WHAT YOU NEED TO DO: Every line below from the one containing "ATOM 288 C CA" through the one containing "ATOM 291 N N" must be transcribed exactly. Omit all lines outside that stretch.

[DATA UNDER STUDY Boundary: Start]

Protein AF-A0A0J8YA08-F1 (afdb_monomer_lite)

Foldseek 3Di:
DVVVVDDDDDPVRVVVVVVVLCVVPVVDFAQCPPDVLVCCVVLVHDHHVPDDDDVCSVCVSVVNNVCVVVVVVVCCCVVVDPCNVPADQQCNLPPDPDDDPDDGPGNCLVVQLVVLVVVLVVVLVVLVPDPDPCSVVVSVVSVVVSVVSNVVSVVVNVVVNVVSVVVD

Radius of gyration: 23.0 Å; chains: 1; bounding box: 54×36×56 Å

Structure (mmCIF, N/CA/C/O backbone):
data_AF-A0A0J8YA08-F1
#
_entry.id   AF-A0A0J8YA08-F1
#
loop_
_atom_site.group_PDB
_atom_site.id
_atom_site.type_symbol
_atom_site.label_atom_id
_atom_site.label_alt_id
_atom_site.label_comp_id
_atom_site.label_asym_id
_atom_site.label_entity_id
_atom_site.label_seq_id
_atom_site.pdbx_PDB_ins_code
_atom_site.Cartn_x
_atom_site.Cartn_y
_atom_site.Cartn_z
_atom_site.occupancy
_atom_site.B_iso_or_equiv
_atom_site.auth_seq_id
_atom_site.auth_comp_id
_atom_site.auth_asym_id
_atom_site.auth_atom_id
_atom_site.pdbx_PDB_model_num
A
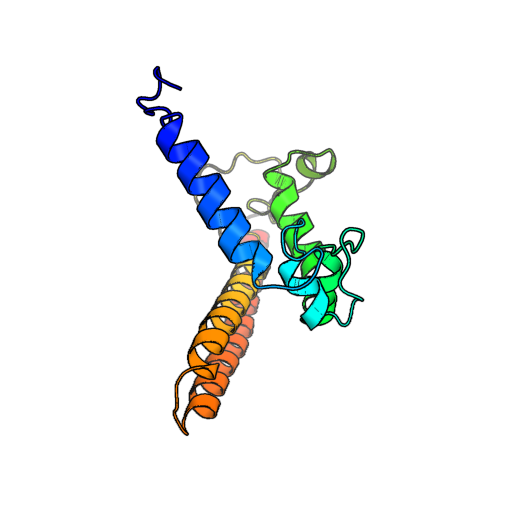TOM 1 N N . SER A 1 1 ? 12.218 16.547 24.608 1.00 59.25 1 SER A N 1
ATOM 2 C CA . SER A 1 1 ? 10.829 16.975 24.327 1.00 59.25 1 SER A CA 1
ATOM 3 C C . SER A 1 1 ? 10.760 18.491 24.268 1.00 59.25 1 SER A C 1
ATOM 5 O O . SER A 1 1 
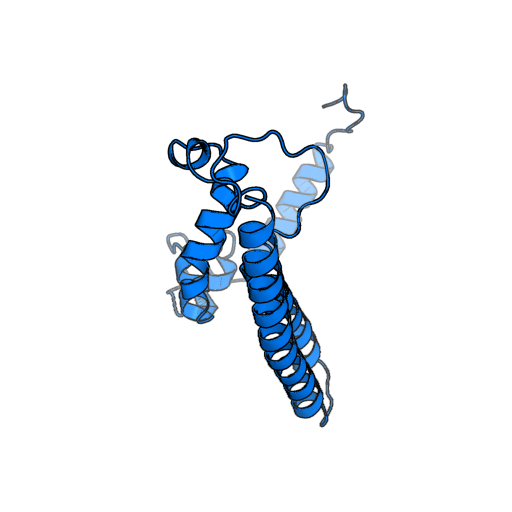? 10.616 19.018 23.175 1.00 59.25 1 SER A O 1
ATOM 7 N N . GLU A 1 2 ? 10.998 19.192 25.384 1.00 62.12 2 GLU A N 1
ATOM 8 C CA . GLU A 1 2 ? 11.114 20.664 25.392 1.00 62.12 2 GLU A CA 1
ATOM 9 C C . GLU A 1 2 ? 12.306 21.178 24.572 1.00 62.12 2 GLU A C 1
ATOM 11 O O . GLU A 1 2 ? 12.166 22.155 23.848 1.00 62.12 2 GLU A O 1
ATOM 16 N N . GLU A 1 3 ? 13.441 20.468 24.581 1.00 75.62 3 GLU A N 1
ATOM 17 C CA . GLU A 1 3 ? 14.616 20.799 23.747 1.00 75.62 3 GLU A CA 1
ATOM 18 C C . GLU A 1 3 ? 14.338 20.785 22.233 1.00 75.62 3 GLU A C 1
ATOM 20 O O . GLU A 1 3 ? 15.075 21.390 21.463 1.00 75.62 3 GLU A O 1
ATOM 25 N N . LEU A 1 4 ? 13.268 20.111 21.800 1.00 82.69 4 LEU A N 1
ATOM 26 C CA . LEU A 1 4 ? 12.831 20.054 20.402 1.00 82.69 4 LEU A CA 1
ATOM 27 C C . LEU A 1 4 ? 11.662 21.017 20.120 1.00 82.69 4 LEU A C 1
ATOM 29 O O . LEU A 1 4 ? 11.080 20.967 19.041 1.00 82.69 4 LEU A O 1
ATOM 33 N N . GLY A 1 5 ? 11.292 21.869 21.086 1.00 85.06 5 GLY A N 1
ATOM 34 C CA . GLY A 1 5 ? 10.187 22.824 20.969 1.00 85.06 5 GLY A CA 1
ATOM 35 C C . GLY A 1 5 ? 8.788 22.210 21.088 1.00 85.06 5 GLY A C 1
ATOM 36 O O . GLY A 1 5 ? 7.805 22.891 20.804 1.00 85.06 5 GLY A O 1
ATOM 37 N N . PHE A 1 6 ? 8.669 20.945 21.504 1.00 81.69 6 PHE A N 1
ATOM 38 C CA . PHE A 1 6 ? 7.367 20.312 21.711 1.00 81.69 6 PHE A CA 1
ATOM 39 C C . PHE A 1 6 ? 6.832 20.613 23.109 1.00 81.69 6 PHE A C 1
ATOM 41 O O . PHE A 1 6 ? 7.425 20.216 24.116 1.00 81.69 6 PHE A O 1
ATOM 48 N N . THR A 1 7 ? 5.671 21.262 23.160 1.00 85.69 7 THR A N 1
ATOM 49 C CA . THR A 1 7 ? 4.872 21.409 24.378 1.00 85.69 7 THR A CA 1
ATOM 50 C C . THR A 1 7 ? 
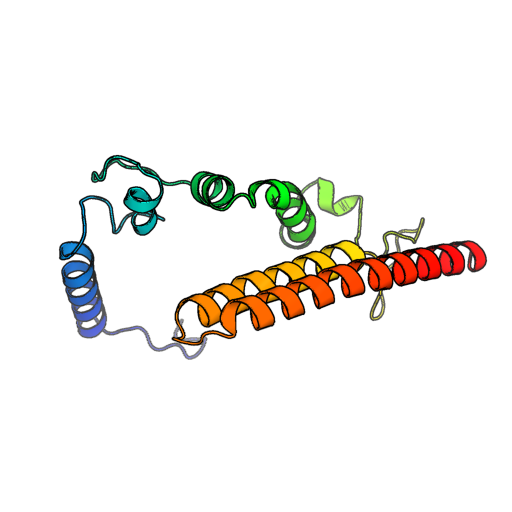4.221 20.077 24.728 1.00 85.69 7 THR A C 1
ATOM 52 O O . THR A 1 7 ? 3.513 19.495 23.904 1.00 85.69 7 THR A O 1
ATOM 55 N N . SER A 1 8 ? 4.445 19.590 25.949 1.00 85.69 8 SER A N 1
ATOM 56 C CA . SER A 1 8 ? 3.718 18.429 26.467 1.00 85.69 8 SER A CA 1
ATOM 57 C C . SER A 1 8 ? 2.226 18.739 26.574 1.00 85.69 8 SER A C 1
ATOM 59 O O . SER A 1 8 ? 1.856 19.845 26.972 1.00 85.69 8 SER A O 1
ATOM 61 N N . PHE A 1 9 ? 1.377 17.755 26.282 1.00 89.88 9 PHE A N 1
ATOM 62 C CA . PHE A 1 9 ? -0.047 17.849 26.601 1.00 89.88 9 PHE A CA 1
ATOM 63 C C . PHE A 1 9 ? -0.241 18.021 28.109 1.00 89.88 9 PHE A C 1
ATOM 65 O O . PHE A 1 9 ? 0.484 17.414 28.902 1.00 89.88 9 PHE A O 1
ATOM 72 N N . SER A 1 10 ? -1.213 18.846 28.500 1.00 93.25 10 SER A N 1
ATOM 73 C CA . SER A 1 10 ? -1.557 19.006 29.910 1.00 93.25 10 SER A CA 1
ATOM 74 C C . SER A 1 10 ? -2.276 17.762 30.446 1.00 93.25 10 SER A C 1
ATOM 76 O O . SER A 1 10 ? -2.799 16.941 29.687 1.00 93.25 10 SER A O 1
ATOM 78 N N . SER A 1 11 ? -2.333 17.620 31.770 1.00 93.12 11 SER A N 1
ATOM 79 C CA . SER A 1 11 ? -3.109 16.563 32.433 1.00 93.12 11 SER A CA 1
ATOM 80 C C . SER A 1 11 ? -4.589 16.591 32.049 1.00 93.12 11 SER A C 1
ATOM 82 O O . SER A 1 11 ? -5.223 15.541 31.917 1.00 93.12 11 SER A O 1
ATOM 84 N N . GLU A 1 12 ? -5.139 17.787 31.853 1.00 95.25 12 GLU A N 1
ATOM 85 C CA . GLU A 1 12 ? -6.533 18.001 31.470 1.00 95.25 12 GLU A CA 1
ATOM 86 C C . GLU A 1 12 ? -6.782 17.529 30.035 1.00 95.25 12 GLU A C 1
ATOM 88 O O . GLU A 1 12 ? -7.779 16.855 29.782 1.00 95.25 12 GLU A O 1
ATOM 93 N N . ASP A 1 13 ? -5.862 17.824 29.110 1.00 95.75 13 ASP A N 1
ATOM 94 C CA . ASP A 1 13 ? -5.946 17.361 27.723 1.00 95.75 13 ASP A CA 1
ATOM 95 C C . ASP A 1 13 ? -5.854 15.835 27.631 1.00 95.75 13 ASP A C 1
ATOM 97 O O . ASP A 1 13 ? -6.672 15.218 26.950 1.00 95.75 13 ASP A O 1
ATOM 101 N N . LEU A 1 14 ? -4.919 15.214 28.358 1.00 95.75 14 LEU A N 1
ATOM 102 C CA . LEU A 1 14 ? -4.799 13.752 28.408 1.00 95.75 14 LEU A CA 1
ATOM 103 C C . LEU A 1 14 ? -6.081 13.101 28.943 1.00 95.75 14 LEU A C 1
ATOM 105 O O . LEU A 1 14 ? -6.596 12.160 28.342 1.00 95.75 14 LEU A O 1
ATOM 109 N N . SER A 1 15 ? -6.646 13.658 30.017 1.00 96.56 15 SER A N 1
ATOM 110 C CA . SER A 1 15 ? -7.910 13.177 30.588 1.00 96.56 15 SER A CA 1
ATOM 111 C C . SER A 1 15 ? -9.076 13.332 29.607 1.00 96.56 15 SER A C 1
ATOM 113 O O . SER A 1 15 ? -9.921 12.442 29.499 1.00 96.56 15 SER A O 1
ATOM 115 N N . ARG A 1 16 ? -9.124 14.446 28.862 1.00 97.12 16 ARG A N 1
ATOM 116 C CA . ARG A 1 16 ? -10.116 14.663 27.801 1.00 97.12 16 ARG A CA 1
ATOM 117 C C . ARG A 1 16 ? -9.979 13.608 26.701 1.00 97.12 16 ARG A C 1
ATOM 119 O O . ARG A 1 16 ? -10.986 13.014 26.328 1.00 97.12 16 ARG A O 1
ATOM 126 N N . PHE A 1 17 ? -8.762 13.333 26.227 1.00 96.19 17 PHE A N 1
ATOM 127 C CA . PHE A 1 17 ? -8.518 12.319 25.196 1.00 96.19 17 PHE A CA 1
ATOM 128 C C . PHE A 1 17 ? -8.924 10.916 25.649 1.00 96.19 17 PHE A C 1
ATOM 130 O O . PHE A 1 17 ? -9.525 10.178 24.870 1.00 96.19 17 PHE A O 1
ATOM 137 N N . ASP A 1 18 ? -8.656 10.553 26.905 1.00 95.75 18 ASP A N 1
ATOM 138 C CA . ASP A 1 18 ? -9.074 9.262 27.456 1.00 95.75 18 ASP A CA 1
ATOM 139 C C . ASP A 1 18 ? -10.601 9.131 27.508 1.00 95.75 18 ASP A C 1
ATOM 141 O O . ASP A 1 18 ? -11.151 8.087 27.146 1.00 95.75 18 ASP A O 1
ATOM 145 N N . LEU A 1 19 ? -11.306 10.191 27.914 1.00 96.56 19 LEU A N 1
ATOM 146 C CA . LEU A 1 19 ? -12.770 10.217 27.921 1.00 96.56 19 LEU A CA 1
ATOM 147 C C . LEU A 1 19 ? -13.348 10.107 26.506 1.00 96.56 19 LEU A C 1
ATOM 149 O O . LEU A 1 19 ? -14.221 9.272 26.274 1.00 96.56 19 LEU A O 1
ATOM 153 N N . GLU A 1 20 ? -12.839 10.897 25.559 1.00 95.94 20 GLU A N 1
ATOM 154 C CA . GLU A 1 20 ? -13.257 10.861 24.151 1.00 95.94 20 GLU A CA 1
ATOM 155 C C . GLU A 1 20 ? -13.008 9.481 23.528 1.00 95.94 20 GLU A C 1
ATOM 157 O O . GLU A 1 20 ? -13.883 8.920 22.864 1.00 95.94 20 GLU A O 1
ATOM 162 N N . ARG A 1 21 ? -11.841 8.885 23.795 1.00 93.81 21 ARG A N 1
ATOM 163 C CA . ARG A 1 21 ? -11.504 7.527 23.361 1.00 93.81 21 ARG A CA 1
ATOM 164 C C . ARG A 1 21 ? -12.489 6.509 23.921 1.00 93.81 21 ARG A C 1
ATOM 166 O O . ARG A 1 21 ? -12.996 5.683 23.165 1.00 93.81 21 ARG A O 1
ATOM 173 N N . ASN A 1 22 ? -12.744 6.545 25.227 1.00 94.19 22 ASN A N 1
ATOM 174 C CA . ASN A 1 22 ? -13.624 5.585 25.888 1.00 94.19 22 ASN A CA 1
ATOM 175 C C . ASN A 1 22 ? -15.076 5.720 25.408 1.00 94.19 22 ASN A C 1
ATOM 177 O O . ASN A 1 22 ? -15.729 4.699 25.198 1.00 94.19 22 ASN A O 1
ATOM 181 N N . ASP A 1 23 ? -15.557 6.945 25.164 1.00 95.38 23 ASP A N 1
ATOM 182 C CA . ASP A 1 23 ? -16.879 7.193 24.574 1.00 95.38 23 ASP A CA 1
ATOM 183 C C . ASP A 1 23 ? -16.990 6.600 23.163 1.00 95.38 23 ASP A C 1
ATOM 185 O O . ASP A 1 23 ? -17.964 5.919 22.842 1.00 95.38 23 ASP A O 1
ATOM 189 N N . ILE A 1 24 ? -15.974 6.799 22.316 1.00 93.19 24 ILE A N 1
ATOM 190 C CA . ILE A 1 24 ? -15.960 6.243 20.957 1.00 93.19 24 ILE A CA 1
ATOM 191 C C . ILE A 1 24 ? -15.887 4.716 20.994 1.00 93.19 24 ILE A C 1
ATOM 193 O O . ILE A 1 24 ? -16.678 4.059 20.324 1.00 93.19 24 ILE A O 1
ATOM 197 N N . VAL A 1 25 ? -14.968 4.138 21.772 1.00 93.44 25 VAL A N 1
ATOM 198 C CA . VAL A 1 25 ? -14.802 2.678 21.871 1.00 93.44 25 VAL A CA 1
ATOM 199 C C . VAL A 1 25 ? -16.058 2.020 22.449 1.00 93.44 25 VAL A C 1
ATOM 201 O O . VAL A 1 25 ? -16.444 0.951 21.983 1.00 93.44 25 VAL A O 1
ATOM 204 N N . GLY A 1 26 ? -16.736 2.673 23.398 1.00 93.25 26 GLY A N 1
ATOM 205 C CA . GLY A 1 26 ? -17.982 2.191 23.996 1.00 93.25 26 GLY A CA 1
ATOM 206 C C . GLY A 1 26 ? -19.169 2.093 23.030 1.00 93.25 26 GLY A C 1
ATOM 207 O O . GLY A 1 26 ? -20.149 1.425 23.352 1.00 93.25 26 GLY A O 1
ATOM 208 N N . LYS A 1 27 ? -19.093 2.711 21.841 1.00 94.81 27 LYS A N 1
ATOM 209 C CA . LYS A 1 27 ? -20.128 2.615 20.792 1.00 94.81 27 LYS A CA 1
ATOM 210 C C . LYS A 1 27 ? -20.050 1.323 19.974 1.00 94.81 27 LYS A C 1
ATOM 212 O O . LYS A 1 27 ? -20.984 1.035 19.228 1.00 94.81 27 LYS A O 1
ATOM 217 N N . TYR A 1 28 ? -18.958 0.570 20.090 1.00 94.00 28 TYR A N 1
ATOM 218 C CA . TYR A 1 28 ? -18.669 -0.600 19.261 1.00 94.00 28 TYR A CA 1
ATOM 219 C C . TYR A 1 28 ? -18.531 -1.880 20.092 1.00 94.00 28 TYR A C 1
ATOM 221 O O . TYR A 1 28 ? -18.628 -1.877 21.319 1.00 94.00 28 TYR A O 1
ATOM 229 N N . GLU A 1 29 ? -18.345 -3.009 19.411 1.00 92.81 29 GLU A N 1
ATOM 230 C CA . GLU A 1 29 ? -18.269 -4.317 20.047 1.00 92.81 29 GLU A CA 1
ATOM 231 C C . GLU A 1 29 ? -17.016 -4.493 20.924 1.00 92.81 29 GLU A C 1
ATOM 233 O O . GLU A 1 29 ? -15.993 -3.816 20.779 1.00 92.81 29 GLU A O 1
ATOM 238 N N . ALA A 1 30 ? -17.078 -5.465 21.839 1.00 92.50 30 ALA A N 1
ATOM 239 C CA . ALA A 1 30 ? -15.957 -5.800 22.705 1.00 92.50 30 ALA A CA 1
ATOM 240 C C . ALA A 1 30 ? -14.697 -6.129 21.884 1.00 92.50 30 ALA A C 1
ATOM 242 O O . ALA A 1 30 ? -14.730 -6.949 20.969 1.00 92.50 30 ALA A O 1
ATOM 243 N N . GLY A 1 31 ? -13.574 -5.506 22.248 1.00 91.38 31 GLY A N 1
ATOM 244 C CA . GLY A 1 31 ? -12.303 -5.654 21.534 1.00 91.38 31 GLY A CA 1
ATOM 245 C C . GLY A 1 31 ? -12.083 -4.660 20.389 1.00 91.38 31 GLY A C 1
ATOM 246 O O . GLY A 1 31 ? -10.986 -4.651 19.843 1.00 91.38 31 GLY A O 1
ATOM 247 N N . PHE A 1 32 ? -13.040 -3.778 20.064 1.00 94.44 32 PHE A N 1
ATOM 248 C CA . PHE A 1 32 ? -12.875 -2.755 19.016 1.00 94.44 32 PHE A CA 1
ATOM 249 C C . PHE A 1 32 ? -11.628 -1.875 19.216 1.00 94.44 32 PHE A C 1
ATOM 251 O O . PHE A 1 32 ? -10.899 -1.601 18.267 1.00 94.44 32 PHE A O 1
ATOM 258 N N . GLY A 1 33 ? -11.354 -1.473 20.462 1.00 92.38 33 GLY A N 1
ATOM 259 C CA . GLY A 1 33 ? -10.203 -0.635 20.820 1.00 92.38 33 GLY A CA 1
ATOM 260 C C . GLY A 1 33 ? -8.850 -1.360 20.877 1.00 92.38 33 GLY A C 1
ATOM 261 O O . GLY A 1 33 ? -7.848 -0.720 21.204 1.00 92.38 33 GLY A O 1
ATOM 262 N N . ASN A 1 34 ? -8.808 -2.669 20.605 1.00 92.38 34 ASN A N 1
ATOM 263 C CA . ASN A 1 34 ? -7.556 -3.416 20.490 1.00 92.38 34 ASN A CA 1
ATOM 264 C C . ASN A 1 34 ? -6.812 -3.027 19.202 1.00 92.38 34 ASN A C 1
ATOM 266 O O . ASN A 1 34 ? -7.388 -2.455 18.274 1.00 92.38 34 ASN A O 1
ATOM 270 N N . GLU A 1 35 ? -5.534 -3.395 19.110 1.00 93.31 35 GLU A N 1
ATOM 271 C CA . GLU A 1 35 ? -4.780 -3.295 17.859 1.00 93.31 35 GLU A CA 1
ATOM 272 C C . GLU A 1 35 ? -5.527 -4.027 16.731 1.00 93.31 35 GLU A C 1
ATOM 274 O O . GLU A 1 35 ? -5.847 -5.211 16.853 1.00 93.31 35 GLU A O 1
ATOM 279 N N . LEU A 1 36 ? -5.865 -3.290 15.665 1.00 94.81 36 LEU A N 1
ATOM 280 C CA . LEU A 1 36 ? -6.677 -3.759 14.531 1.00 94.81 36 LEU A CA 1
ATOM 281 C C . LEU A 1 36 ? -8.060 -4.334 14.917 1.00 94.81 36 LEU A C 1
ATOM 283 O O . LEU A 1 36 ? -8.726 -4.959 14.092 1.00 94.81 36 LEU A O 1
ATOM 287 N N . GLY A 1 37 ? -8.530 -4.099 16.146 1.00 94.19 37 GLY A N 1
ATOM 288 C CA . GLY A 1 37 ? -9.788 -4.638 16.669 1.00 94.19 37 GLY A CA 1
ATOM 289 C C . GLY A 1 37 ? -11.019 -4.178 15.889 1.00 94.19 37 GLY A C 1
ATOM 290 O O . GLY A 1 37 ? -11.976 -4.936 15.734 1.00 94.19 37 GLY A O 1
ATOM 291 N N . TRP A 1 38 ? -10.953 -2.981 15.304 1.00 94.06 38 TRP A N 1
ATOM 292 C CA . TRP A 1 38 ? -11.976 -2.425 14.418 1.00 94.06 38 TRP A CA 1
ATOM 293 C C . TRP A 1 38 ? -12.293 -3.317 13.205 1.00 94.06 38 TRP A C 1
ATOM 295 O O . TRP A 1 38 ? -13.411 -3.280 12.696 1.00 94.06 38 TRP A O 1
ATOM 305 N N . ALA A 1 39 ? -11.344 -4.144 12.754 1.00 95.25 39 ALA A N 1
ATOM 306 C CA . ALA A 1 39 ? -11.527 -5.020 11.601 1.00 95.25 39 ALA A CA 1
ATOM 307 C C . ALA A 1 39 ? -12.160 -6.375 11.964 1.00 95.25 39 ALA A C 1
ATOM 309 O O . ALA A 1 39 ? -12.626 -7.081 11.073 1.00 95.25 39 ALA A O 1
ATOM 310 N N . ALA A 1 40 ? -12.228 -6.747 13.250 1.00 95.00 40 ALA A N 1
ATOM 311 C CA . ALA A 1 40 ? -12.652 -8.083 13.682 1.00 95.00 40 ALA A CA 1
ATOM 312 C C . ALA A 1 40 ? -14.015 -8.493 13.103 1.00 95.00 40 ALA A C 1
ATOM 314 O O . ALA A 1 40 ? -14.156 -9.587 12.557 1.00 95.00 40 ALA A O 1
ATOM 315 N N . LYS A 1 41 ? -14.992 -7.582 13.156 1.00 93.44 41 LYS A N 1
ATOM 316 C CA . LYS A 1 41 ? -16.342 -7.805 12.631 1.00 93.44 41 LYS A CA 1
ATOM 317 C C . LYS A 1 41 ? -16.359 -8.009 11.116 1.00 93.44 41 LYS A C 1
ATOM 319 O O . LYS A 1 41 ? -17.036 -8.913 10.638 1.00 93.44 41 LYS A O 1
ATOM 324 N N . ALA A 1 42 ? -15.620 -7.185 10.370 1.00 93.25 42 ALA A N 1
ATOM 325 C CA . ALA A 1 42 ? -15.529 -7.292 8.912 1.00 93.25 42 ALA A CA 1
ATOM 326 C C . ALA A 1 42 ? -14.873 -8.614 8.481 1.00 93.25 42 ALA A C 1
ATOM 328 O O . ALA A 1 42 ? -15.294 -9.221 7.504 1.00 93.25 42 ALA A O 1
ATOM 329 N N . LEU A 1 43 ? -13.912 -9.092 9.275 1.00 95.56 43 LEU A N 1
ATOM 330 C CA . LEU A 1 43 ? -13.217 -10.366 9.088 1.00 95.56 43 LEU A CA 1
ATOM 331 C C . LEU A 1 43 ? -14.021 -11.589 9.567 1.00 95.56 43 LEU A C 1
ATOM 333 O O . LEU A 1 43 ? -13.489 -12.696 9.593 1.00 95.56 43 LEU A O 1
ATOM 337 N N . GLY A 1 44 ? -15.270 -11.411 10.016 1.00 94.38 44 GLY A N 1
ATOM 338 C CA . GLY A 1 44 ? -16.100 -12.502 10.534 1.00 94.38 44 GLY A CA 1
ATOM 339 C C . GLY A 1 44 ? -15.580 -13.132 11.833 1.00 94.38 44 GLY A C 1
ATOM 340 O O . GLY A 1 44 ? -15.991 -14.236 12.189 1.00 94.38 44 GLY A O 1
ATOM 341 N N . LYS A 1 45 ? -14.677 -12.457 12.553 1.00 93.69 45 LYS A N 1
ATOM 342 C CA . LYS A 1 45 ? -14.163 -12.920 13.846 1.00 93.69 45 LYS A CA 1
ATOM 343 C C . LYS A 1 45 ? -15.142 -12.555 14.955 1.00 93.69 45 LYS A C 1
ATOM 345 O O . LYS A 1 45 ? -15.683 -11.452 14.968 1.00 93.69 45 LYS A O 1
ATOM 350 N N . GLU A 1 46 ? -15.329 -13.462 15.914 1.00 93.62 46 GLU A N 1
ATOM 351 C CA . GLU A 1 46 ? -16.169 -13.209 17.089 1.00 93.62 46 GLU A CA 1
ATOM 352 C C . GLU A 1 46 ? -15.641 -11.983 17.860 1.00 93.62 46 GLU A C 1
ATOM 354 O O . GLU A 1 46 ? -14.476 -11.995 18.268 1.00 93.62 46 GLU A O 1
ATOM 359 N N . PRO A 1 47 ? -16.438 -10.918 18.063 1.00 89.75 47 PRO A N 1
ATOM 360 C CA . PRO A 1 47 ? -15.984 -9.744 18.802 1.00 89.75 47 PRO A CA 1
ATOM 361 C C . PRO A 1 47 ? -15.917 -10.015 20.309 1.00 89.75 47 PRO A C 1
ATOM 363 O O . PRO A 1 47 ? -16.936 -10.171 20.981 1.00 89.75 47 PRO A O 1
ATOM 366 N N . CYS A 1 48 ? -14.708 -10.053 20.866 1.00 90.81 48 CYS A N 1
ATOM 367 C CA . CYS A 1 48 ? -14.494 -10.078 22.305 1.00 90.81 48 CYS A CA 1
ATOM 368 C C . CYS A 1 48 ? -13.179 -9.380 22.680 1.00 90.81 48 CYS A C 1
ATOM 370 O O . CYS A 1 48 ? -12.299 -9.165 21.848 1.00 90.81 48 CYS A O 1
ATOM 372 N N . ALA A 1 49 ? -12.990 -9.091 23.971 1.00 89.19 49 ALA A N 1
ATOM 373 C CA . ALA A 1 49 ? -11.764 -8.456 24.470 1.00 89.19 49 ALA A CA 1
ATOM 374 C C . ALA A 1 49 ? -10.476 -9.248 24.153 1.00 89.19 49 ALA A C 1
ATOM 376 O O . ALA A 1 49 ? -9.390 -8.674 24.129 1.00 89.19 49 ALA A O 1
ATOM 377 N N . ARG A 1 50 ? -10.590 -10.560 23.901 1.00 91.06 50 ARG A N 1
ATOM 378 C CA . ARG A 1 50 ? -9.471 -11.458 23.572 1.00 91.06 50 ARG A CA 1
ATOM 379 C C . ARG A 1 50 ? -9.278 -11.671 22.068 1.00 91.06 50 ARG A C 1
ATOM 381 O O . ARG A 1 50 ? -8.337 -12.366 21.685 1.00 91.06 50 ARG A O 1
ATOM 388 N N . THR A 1 51 ? -10.140 -11.104 21.226 1.00 90.88 51 THR A N 1
ATOM 389 C CA . THR A 1 51 ? -10.053 -11.259 19.773 1.00 90.88 51 THR A CA 1
ATOM 390 C C . THR A 1 51 ? -8.796 -10.579 19.263 1.00 90.88 51 THR A C 1
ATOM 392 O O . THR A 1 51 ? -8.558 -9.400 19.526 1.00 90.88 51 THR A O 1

[DATA UNDER STUDY Boundary: End]

ANSWER BOX:
ATOM 288 C CA . GLY A 1 37 ? -9.788 -4.638 16.669 1.00 94.19 37 GLY A CA 1
ATOM 289 C C . GLY A 1 37 ? -11.019 -4.178 15.889 1.00 94.19 37 GLY A C 1
ATOM 290 O O . GLY A 1 37 ? -11.976 -4.936 15.734 1.00 94.19 37 GLY A O 1
ATOM 291 N N . TRP A 1 38 ? -10.953 -2.981 15.304 1.00 94.06 38 TRP A N 1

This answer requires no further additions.